** Opening DATASET EXCERPTS block **

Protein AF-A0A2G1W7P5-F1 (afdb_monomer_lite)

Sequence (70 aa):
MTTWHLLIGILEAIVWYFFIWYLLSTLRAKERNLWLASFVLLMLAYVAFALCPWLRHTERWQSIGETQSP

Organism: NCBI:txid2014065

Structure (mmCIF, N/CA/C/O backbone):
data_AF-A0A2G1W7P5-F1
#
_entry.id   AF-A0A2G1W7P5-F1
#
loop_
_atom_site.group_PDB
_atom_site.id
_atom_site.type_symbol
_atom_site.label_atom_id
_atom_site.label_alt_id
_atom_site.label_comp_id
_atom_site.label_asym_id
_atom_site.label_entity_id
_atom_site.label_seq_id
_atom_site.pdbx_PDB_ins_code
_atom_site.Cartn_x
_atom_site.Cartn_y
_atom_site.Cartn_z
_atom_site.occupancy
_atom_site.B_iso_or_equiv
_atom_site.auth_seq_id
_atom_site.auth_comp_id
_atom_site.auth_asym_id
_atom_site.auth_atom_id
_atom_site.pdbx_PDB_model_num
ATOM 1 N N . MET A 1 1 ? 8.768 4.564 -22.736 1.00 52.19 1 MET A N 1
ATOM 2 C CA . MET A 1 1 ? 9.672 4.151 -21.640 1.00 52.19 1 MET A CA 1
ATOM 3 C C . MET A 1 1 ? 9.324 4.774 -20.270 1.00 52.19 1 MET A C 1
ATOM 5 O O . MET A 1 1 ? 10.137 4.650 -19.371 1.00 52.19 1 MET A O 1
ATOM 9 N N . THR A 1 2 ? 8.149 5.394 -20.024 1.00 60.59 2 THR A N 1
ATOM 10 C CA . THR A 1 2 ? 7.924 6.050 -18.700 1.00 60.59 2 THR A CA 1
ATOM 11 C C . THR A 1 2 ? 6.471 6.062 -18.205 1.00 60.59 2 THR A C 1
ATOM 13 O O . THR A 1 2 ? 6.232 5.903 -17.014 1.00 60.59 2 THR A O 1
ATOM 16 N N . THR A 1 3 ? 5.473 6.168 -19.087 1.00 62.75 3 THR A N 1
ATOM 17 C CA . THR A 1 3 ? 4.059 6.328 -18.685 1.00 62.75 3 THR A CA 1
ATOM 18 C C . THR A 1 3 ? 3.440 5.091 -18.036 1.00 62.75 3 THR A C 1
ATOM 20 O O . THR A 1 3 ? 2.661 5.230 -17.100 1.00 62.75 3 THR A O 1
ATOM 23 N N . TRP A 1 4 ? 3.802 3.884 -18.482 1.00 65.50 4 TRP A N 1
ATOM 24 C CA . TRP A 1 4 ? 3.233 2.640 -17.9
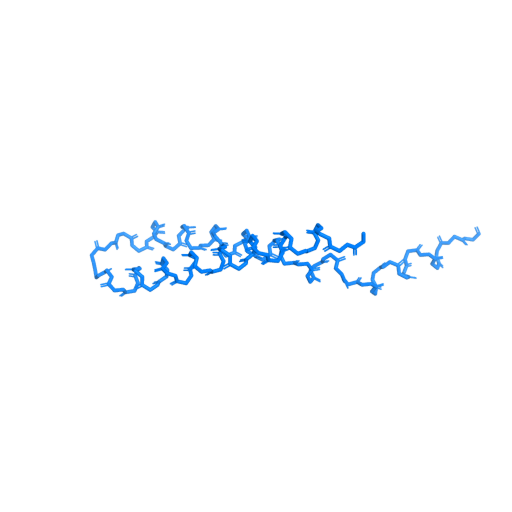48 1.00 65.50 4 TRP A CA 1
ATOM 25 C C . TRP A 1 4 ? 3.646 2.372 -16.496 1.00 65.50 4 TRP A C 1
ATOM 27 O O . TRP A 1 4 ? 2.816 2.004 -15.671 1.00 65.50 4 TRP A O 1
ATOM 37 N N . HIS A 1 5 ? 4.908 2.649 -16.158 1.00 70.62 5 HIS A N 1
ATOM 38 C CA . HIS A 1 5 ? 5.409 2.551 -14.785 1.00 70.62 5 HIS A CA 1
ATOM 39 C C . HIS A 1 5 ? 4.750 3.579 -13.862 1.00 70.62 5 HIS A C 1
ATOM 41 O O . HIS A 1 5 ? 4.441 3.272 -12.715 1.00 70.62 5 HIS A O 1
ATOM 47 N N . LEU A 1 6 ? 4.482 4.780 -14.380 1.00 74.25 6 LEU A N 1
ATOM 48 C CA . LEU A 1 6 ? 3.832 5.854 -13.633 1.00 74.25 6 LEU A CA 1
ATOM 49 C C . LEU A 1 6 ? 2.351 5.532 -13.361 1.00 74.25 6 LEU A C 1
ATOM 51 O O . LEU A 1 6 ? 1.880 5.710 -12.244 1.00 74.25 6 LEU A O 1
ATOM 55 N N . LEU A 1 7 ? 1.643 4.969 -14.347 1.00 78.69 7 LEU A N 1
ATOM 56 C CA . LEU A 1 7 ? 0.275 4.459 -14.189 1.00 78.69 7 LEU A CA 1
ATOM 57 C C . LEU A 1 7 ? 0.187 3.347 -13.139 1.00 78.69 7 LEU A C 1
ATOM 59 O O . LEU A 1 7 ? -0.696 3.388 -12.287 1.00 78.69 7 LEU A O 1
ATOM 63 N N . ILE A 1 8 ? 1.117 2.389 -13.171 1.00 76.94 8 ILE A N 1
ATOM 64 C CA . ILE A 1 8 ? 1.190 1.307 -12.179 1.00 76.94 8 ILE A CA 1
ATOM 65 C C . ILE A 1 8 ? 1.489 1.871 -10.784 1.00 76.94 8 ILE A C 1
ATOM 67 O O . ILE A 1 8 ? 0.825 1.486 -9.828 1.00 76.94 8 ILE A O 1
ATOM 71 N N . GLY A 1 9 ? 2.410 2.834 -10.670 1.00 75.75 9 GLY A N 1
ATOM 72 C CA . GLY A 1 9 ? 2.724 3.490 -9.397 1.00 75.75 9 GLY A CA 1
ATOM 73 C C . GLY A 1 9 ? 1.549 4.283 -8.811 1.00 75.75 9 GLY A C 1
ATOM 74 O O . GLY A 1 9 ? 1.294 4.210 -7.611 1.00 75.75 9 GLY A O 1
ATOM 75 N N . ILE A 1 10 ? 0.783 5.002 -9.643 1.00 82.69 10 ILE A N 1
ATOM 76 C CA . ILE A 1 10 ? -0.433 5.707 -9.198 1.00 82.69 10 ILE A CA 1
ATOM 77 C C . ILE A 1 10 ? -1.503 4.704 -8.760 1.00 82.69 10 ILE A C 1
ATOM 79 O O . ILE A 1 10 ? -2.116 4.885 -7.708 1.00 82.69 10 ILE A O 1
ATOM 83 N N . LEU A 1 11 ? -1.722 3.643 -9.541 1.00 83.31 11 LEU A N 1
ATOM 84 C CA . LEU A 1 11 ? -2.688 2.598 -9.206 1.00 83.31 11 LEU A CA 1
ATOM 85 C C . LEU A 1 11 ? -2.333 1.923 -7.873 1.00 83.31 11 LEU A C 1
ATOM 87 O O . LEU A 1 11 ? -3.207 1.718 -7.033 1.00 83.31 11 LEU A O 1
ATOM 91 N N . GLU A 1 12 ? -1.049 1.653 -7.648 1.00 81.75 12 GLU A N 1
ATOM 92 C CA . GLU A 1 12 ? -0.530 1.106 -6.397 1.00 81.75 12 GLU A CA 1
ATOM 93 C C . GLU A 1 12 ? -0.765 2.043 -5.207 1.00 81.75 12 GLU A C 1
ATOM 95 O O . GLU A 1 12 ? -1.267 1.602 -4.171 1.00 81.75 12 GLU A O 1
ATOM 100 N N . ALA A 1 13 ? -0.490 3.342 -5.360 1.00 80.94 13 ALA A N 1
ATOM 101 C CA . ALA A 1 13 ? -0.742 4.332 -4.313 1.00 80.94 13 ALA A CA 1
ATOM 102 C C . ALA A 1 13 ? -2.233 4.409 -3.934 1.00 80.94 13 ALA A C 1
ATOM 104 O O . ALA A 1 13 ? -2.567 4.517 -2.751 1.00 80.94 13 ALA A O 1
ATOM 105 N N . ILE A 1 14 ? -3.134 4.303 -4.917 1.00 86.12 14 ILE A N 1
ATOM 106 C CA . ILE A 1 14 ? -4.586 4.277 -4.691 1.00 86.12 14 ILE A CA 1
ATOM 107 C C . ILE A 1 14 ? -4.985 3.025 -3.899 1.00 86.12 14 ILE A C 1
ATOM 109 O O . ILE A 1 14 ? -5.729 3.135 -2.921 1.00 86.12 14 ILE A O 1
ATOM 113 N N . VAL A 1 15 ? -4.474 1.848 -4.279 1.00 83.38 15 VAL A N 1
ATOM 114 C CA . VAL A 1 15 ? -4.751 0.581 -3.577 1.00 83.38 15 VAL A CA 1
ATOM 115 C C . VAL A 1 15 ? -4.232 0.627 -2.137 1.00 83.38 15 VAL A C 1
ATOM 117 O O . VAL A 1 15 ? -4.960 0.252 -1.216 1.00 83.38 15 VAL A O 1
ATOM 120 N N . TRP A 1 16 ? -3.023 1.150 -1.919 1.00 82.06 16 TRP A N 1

** Closing DATASET EXCERPTS block **
** Opening DATASET EXCERPTS block **

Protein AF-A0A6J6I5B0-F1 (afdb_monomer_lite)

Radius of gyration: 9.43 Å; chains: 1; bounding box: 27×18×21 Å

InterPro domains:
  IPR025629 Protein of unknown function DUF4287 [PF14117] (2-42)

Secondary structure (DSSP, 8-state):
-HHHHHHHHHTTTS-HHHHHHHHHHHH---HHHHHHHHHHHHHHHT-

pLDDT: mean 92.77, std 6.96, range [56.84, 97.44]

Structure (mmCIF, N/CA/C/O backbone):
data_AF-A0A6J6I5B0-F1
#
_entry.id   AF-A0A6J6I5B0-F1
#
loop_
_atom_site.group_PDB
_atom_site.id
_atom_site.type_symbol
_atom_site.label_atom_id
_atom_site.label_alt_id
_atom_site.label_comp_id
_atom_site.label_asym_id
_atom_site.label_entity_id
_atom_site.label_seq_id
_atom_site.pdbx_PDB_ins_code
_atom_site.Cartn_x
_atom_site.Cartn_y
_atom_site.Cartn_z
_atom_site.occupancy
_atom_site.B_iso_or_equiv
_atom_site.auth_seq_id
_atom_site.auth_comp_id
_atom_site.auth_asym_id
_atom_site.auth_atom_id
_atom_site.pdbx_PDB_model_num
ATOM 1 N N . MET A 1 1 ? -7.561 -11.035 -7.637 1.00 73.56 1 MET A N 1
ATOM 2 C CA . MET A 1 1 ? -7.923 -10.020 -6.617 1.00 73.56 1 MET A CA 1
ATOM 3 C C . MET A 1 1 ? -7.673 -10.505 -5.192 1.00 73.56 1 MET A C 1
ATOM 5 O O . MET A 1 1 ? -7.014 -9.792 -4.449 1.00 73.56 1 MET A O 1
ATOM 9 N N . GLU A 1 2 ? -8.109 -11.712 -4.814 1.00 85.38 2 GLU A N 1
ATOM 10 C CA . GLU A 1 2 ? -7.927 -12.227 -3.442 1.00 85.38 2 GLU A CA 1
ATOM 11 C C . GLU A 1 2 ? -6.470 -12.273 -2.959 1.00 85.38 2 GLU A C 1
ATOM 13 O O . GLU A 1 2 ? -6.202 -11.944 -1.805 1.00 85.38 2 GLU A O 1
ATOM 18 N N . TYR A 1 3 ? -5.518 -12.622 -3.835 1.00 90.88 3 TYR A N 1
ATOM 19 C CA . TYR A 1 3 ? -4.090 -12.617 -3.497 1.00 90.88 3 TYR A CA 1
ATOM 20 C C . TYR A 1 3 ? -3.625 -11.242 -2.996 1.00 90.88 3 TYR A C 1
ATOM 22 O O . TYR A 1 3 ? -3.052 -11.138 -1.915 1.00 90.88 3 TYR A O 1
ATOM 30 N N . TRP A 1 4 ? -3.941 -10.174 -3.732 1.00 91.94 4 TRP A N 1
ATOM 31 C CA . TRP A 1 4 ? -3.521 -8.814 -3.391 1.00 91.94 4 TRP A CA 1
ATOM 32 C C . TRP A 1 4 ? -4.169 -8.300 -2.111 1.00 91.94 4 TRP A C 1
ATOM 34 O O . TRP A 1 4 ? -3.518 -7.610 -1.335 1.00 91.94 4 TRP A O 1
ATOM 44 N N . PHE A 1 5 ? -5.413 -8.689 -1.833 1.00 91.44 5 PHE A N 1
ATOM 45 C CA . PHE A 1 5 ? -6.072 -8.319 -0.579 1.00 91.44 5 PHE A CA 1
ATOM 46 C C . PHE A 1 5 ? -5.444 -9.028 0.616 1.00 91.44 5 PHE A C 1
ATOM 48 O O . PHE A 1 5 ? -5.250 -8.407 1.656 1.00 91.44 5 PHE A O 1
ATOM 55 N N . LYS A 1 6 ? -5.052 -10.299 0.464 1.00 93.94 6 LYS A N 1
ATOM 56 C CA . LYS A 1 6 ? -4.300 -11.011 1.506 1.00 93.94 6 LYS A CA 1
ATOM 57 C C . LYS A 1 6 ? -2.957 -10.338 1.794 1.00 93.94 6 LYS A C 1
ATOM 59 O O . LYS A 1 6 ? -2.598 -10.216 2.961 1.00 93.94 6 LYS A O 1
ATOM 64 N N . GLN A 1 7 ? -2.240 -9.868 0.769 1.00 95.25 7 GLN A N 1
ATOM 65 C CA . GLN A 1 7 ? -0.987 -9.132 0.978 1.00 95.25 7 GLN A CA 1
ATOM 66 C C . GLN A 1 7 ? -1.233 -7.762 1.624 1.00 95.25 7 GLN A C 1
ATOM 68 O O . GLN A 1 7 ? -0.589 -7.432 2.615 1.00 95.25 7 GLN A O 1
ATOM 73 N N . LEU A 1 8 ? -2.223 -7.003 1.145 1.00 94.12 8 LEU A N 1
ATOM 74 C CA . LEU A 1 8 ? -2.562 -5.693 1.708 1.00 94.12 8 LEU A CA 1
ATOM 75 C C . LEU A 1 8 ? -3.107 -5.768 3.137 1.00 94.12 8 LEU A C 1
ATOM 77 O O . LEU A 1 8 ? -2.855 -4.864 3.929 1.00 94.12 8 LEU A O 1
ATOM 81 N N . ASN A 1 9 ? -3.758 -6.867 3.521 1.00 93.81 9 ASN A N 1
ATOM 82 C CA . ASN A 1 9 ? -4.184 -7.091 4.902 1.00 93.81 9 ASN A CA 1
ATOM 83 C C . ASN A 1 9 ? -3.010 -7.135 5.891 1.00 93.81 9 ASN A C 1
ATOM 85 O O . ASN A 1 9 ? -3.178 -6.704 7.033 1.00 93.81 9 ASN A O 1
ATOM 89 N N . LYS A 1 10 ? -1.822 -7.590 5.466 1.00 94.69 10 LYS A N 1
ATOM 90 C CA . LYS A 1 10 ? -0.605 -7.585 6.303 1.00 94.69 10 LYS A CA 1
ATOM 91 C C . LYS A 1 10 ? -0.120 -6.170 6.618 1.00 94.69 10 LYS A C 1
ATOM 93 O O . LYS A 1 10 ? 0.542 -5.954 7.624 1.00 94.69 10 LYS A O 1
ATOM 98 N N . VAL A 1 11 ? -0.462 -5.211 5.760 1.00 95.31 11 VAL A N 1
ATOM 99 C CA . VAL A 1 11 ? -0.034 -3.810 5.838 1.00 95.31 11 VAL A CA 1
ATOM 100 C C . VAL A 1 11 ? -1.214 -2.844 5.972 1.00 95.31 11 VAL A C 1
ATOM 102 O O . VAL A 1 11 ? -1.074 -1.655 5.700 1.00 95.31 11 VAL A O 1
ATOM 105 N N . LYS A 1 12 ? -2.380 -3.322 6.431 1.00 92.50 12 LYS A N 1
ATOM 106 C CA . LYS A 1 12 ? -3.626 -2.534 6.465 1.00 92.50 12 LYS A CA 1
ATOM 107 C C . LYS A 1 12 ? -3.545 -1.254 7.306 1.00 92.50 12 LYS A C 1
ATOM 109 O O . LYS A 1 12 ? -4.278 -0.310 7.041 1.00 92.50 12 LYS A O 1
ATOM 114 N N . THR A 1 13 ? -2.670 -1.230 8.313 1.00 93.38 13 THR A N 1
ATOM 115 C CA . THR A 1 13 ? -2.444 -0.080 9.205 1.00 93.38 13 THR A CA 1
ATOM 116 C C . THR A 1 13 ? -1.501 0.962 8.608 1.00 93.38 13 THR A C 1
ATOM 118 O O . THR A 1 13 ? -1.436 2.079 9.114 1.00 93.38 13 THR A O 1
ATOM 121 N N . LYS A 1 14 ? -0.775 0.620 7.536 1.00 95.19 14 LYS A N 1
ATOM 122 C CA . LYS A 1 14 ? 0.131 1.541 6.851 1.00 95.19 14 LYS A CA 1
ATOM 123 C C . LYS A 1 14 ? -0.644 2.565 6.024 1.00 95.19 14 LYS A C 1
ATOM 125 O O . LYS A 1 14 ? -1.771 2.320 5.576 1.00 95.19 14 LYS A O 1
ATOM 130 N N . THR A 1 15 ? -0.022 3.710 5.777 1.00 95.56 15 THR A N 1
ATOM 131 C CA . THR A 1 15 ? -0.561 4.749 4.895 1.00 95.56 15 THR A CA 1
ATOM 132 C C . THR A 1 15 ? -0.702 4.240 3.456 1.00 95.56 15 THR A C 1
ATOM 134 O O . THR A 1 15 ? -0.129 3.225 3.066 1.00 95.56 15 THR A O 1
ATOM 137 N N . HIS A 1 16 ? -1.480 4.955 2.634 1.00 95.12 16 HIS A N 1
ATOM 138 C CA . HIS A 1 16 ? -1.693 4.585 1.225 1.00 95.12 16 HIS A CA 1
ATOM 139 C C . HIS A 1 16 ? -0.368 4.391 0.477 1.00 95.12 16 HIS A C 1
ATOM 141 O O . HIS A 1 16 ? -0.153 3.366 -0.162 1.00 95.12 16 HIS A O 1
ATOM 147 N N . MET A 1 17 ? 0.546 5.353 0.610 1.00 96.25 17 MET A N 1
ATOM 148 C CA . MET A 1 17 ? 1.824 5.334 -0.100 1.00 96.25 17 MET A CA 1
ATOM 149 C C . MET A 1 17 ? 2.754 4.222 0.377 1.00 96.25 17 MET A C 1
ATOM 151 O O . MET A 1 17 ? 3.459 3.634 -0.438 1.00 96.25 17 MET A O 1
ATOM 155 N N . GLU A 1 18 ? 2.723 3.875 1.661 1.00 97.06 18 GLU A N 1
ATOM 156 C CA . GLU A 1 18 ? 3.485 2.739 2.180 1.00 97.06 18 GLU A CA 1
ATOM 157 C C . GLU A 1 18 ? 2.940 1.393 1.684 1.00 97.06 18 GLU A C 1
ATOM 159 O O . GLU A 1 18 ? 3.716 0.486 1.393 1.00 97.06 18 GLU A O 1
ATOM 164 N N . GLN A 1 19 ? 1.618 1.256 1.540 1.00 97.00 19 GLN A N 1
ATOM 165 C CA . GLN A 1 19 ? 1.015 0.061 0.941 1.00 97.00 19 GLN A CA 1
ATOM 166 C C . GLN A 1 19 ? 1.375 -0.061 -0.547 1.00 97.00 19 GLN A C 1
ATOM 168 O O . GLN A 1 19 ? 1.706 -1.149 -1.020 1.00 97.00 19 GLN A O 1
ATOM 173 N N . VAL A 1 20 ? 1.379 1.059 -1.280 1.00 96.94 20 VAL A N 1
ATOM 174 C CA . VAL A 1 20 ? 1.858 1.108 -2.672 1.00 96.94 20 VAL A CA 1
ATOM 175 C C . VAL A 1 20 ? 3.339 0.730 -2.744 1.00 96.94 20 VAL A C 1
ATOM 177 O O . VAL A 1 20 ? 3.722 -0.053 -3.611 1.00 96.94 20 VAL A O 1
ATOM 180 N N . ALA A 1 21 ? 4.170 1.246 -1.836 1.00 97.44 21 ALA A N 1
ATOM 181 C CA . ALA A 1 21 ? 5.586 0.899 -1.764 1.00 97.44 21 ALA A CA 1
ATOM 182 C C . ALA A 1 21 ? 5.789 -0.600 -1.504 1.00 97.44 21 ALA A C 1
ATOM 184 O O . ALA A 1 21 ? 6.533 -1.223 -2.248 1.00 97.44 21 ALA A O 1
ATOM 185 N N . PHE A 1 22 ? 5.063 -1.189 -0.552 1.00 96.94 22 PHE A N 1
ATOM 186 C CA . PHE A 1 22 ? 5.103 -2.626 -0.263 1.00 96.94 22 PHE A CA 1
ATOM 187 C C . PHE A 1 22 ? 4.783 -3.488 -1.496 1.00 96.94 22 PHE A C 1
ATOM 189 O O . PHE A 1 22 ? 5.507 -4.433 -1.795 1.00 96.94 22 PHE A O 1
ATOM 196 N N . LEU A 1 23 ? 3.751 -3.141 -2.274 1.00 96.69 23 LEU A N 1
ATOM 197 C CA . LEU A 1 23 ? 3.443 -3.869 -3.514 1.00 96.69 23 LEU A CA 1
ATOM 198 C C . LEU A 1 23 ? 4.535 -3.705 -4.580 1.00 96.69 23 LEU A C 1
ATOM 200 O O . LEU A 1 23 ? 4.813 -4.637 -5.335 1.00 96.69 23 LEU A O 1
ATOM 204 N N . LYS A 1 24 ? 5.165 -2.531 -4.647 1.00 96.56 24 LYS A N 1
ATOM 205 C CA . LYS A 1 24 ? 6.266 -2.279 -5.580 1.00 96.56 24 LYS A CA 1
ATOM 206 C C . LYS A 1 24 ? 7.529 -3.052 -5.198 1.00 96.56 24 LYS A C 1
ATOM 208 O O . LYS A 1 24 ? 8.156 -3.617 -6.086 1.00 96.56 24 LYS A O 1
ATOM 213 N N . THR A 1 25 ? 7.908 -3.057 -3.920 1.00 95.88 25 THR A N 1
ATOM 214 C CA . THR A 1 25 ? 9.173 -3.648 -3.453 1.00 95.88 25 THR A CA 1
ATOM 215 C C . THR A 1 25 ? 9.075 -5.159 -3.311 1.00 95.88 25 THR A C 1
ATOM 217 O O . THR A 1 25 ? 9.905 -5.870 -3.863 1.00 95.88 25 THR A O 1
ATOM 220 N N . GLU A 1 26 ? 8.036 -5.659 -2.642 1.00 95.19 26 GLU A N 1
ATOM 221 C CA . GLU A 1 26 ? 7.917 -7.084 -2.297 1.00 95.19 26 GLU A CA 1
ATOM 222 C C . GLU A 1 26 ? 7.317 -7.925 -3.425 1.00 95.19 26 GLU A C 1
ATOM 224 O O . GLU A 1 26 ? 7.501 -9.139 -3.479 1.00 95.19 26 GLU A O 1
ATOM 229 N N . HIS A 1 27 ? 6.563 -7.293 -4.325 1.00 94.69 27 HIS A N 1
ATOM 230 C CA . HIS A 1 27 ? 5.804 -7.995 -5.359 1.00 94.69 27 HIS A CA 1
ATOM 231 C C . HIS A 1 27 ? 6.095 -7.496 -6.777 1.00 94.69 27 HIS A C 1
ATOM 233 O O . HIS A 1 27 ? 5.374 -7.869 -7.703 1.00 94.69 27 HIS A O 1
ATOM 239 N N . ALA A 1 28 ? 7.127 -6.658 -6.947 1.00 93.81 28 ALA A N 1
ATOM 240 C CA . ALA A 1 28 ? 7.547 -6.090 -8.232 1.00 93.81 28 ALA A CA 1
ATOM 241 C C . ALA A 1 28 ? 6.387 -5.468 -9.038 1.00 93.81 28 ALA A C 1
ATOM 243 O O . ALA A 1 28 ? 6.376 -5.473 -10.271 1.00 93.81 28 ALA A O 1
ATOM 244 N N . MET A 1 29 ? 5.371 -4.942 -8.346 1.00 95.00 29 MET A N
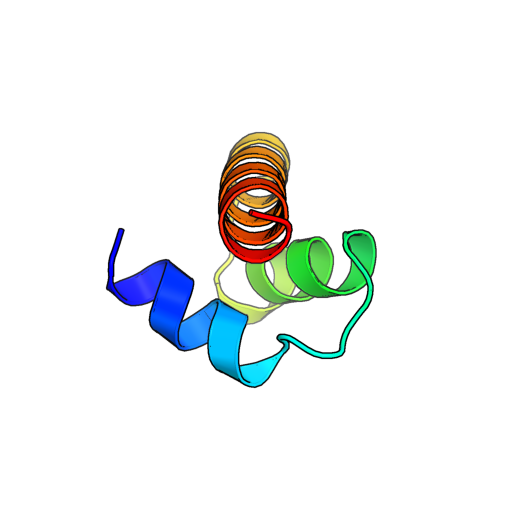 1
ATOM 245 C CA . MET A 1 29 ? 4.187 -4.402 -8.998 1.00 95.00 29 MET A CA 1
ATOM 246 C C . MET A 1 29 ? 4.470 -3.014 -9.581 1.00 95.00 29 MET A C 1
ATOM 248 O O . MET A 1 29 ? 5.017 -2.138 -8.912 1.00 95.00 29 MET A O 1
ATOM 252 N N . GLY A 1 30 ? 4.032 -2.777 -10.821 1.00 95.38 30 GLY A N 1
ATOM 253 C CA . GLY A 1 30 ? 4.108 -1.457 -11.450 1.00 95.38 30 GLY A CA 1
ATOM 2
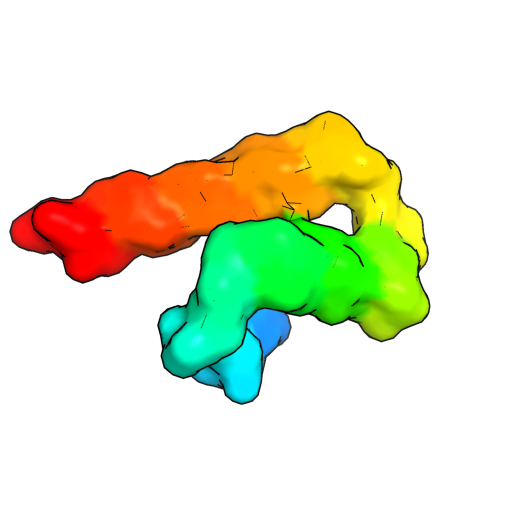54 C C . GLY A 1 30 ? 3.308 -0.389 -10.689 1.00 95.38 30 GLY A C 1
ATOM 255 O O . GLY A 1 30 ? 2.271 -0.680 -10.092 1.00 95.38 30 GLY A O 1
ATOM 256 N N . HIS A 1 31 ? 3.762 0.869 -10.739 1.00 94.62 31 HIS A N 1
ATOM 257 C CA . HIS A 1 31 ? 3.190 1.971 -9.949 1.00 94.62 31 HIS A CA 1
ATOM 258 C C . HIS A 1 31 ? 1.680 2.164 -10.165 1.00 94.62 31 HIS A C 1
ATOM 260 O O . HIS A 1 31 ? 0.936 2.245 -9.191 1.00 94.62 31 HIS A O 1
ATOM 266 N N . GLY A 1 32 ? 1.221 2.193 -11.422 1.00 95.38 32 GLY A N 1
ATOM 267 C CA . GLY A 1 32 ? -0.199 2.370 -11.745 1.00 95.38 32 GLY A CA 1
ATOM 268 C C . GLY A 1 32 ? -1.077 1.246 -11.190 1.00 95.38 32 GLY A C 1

** Closing DATASET EXCERPTS block **

• [THE PROBLEM] Find where the line with "ATOM 137 N N" sits in the material above, then copy exactly from it through the line with "ATOM 174 C CA". Add no other line.

• [SOLUTION TO THIS PROBLEM]
ATOM 137 N N . HIS A 1 16 ? -1.480 4.955 2.634 1.00 95.12 16 HIS A N 1
ATOM 138 C CA . HIS A 1 16 ? -1.693 4.585 1.225 1.00 95.12 16 HIS A CA 1
ATOM 139 C C . HIS A 1 16 ? -0.368 4.391 0.477 1.00 95.12 16 HIS A C 1
ATOM 141 O O . HIS A 1 16 ? -0.153 3.366 -0.162 1.00 95.12 16 HIS A O 1
ATOM 147 N N . MET A 1 17 ? 0.546 5.353 0.610 1.00 96.25 17 MET A N 1
ATOM 148 C CA . MET A 1 17 ? 1.824 5.334 -0.100 1.00 96.25 17 MET A CA 1
ATOM 149 C C . MET A 1 17 ? 2.754 4.222 0.377 1.00 96.25 17 MET A C 1
ATOM 151 O O . MET A 1 17 ? 3.459 3.634 -0.438 1.00 96.25 17 MET A O 1
ATOM 155 N N . GLU A 1 18 ? 2.723 3.875 1.661 1.00 97.06 18 GLU A N 1
ATOM 156 C CA . GLU A 1 18 ? 3.485 2.739 2.180 1.00 97.06 18 GLU A CA 1
ATOM 157 C C . GLU A 1 18 ? 2.940 1.393 1.684 1.00 97.06 18 GLU A C 1
ATOM 159 O O . GLU A 1 18 ? 3.716 0.486 1.393 1.00 97.06 18 GLU A O 1
ATOM 164 N N . GLN A 1 19 ? 1.618 1.256 1.540 1.00 97.00 19 GLN A N 1
ATOM 165 C CA . GLN A 1 19 ? 1.015 0.061 0.941 1.00 97.00 19 GLN A CA 1
ATOM 166 C C . GLN A 1 19 ? 1.375 -0.061 -0.547 1.00 97.00 19 GLN A C 1
ATOM 168 O O . GLN A 1 19 ? 1.706 -1.149 -1.020 1.00 97.00 19 GLN A O 1
ATOM 173 N N . VAL A 1 20 ? 1.379 1.059 -1.280 1.00 96.94 20 VAL A N 1
ATOM 174 C CA . VAL A 1 20 ? 1.858 1.108 -2.672 1.00 96.94 20 VAL A CA 1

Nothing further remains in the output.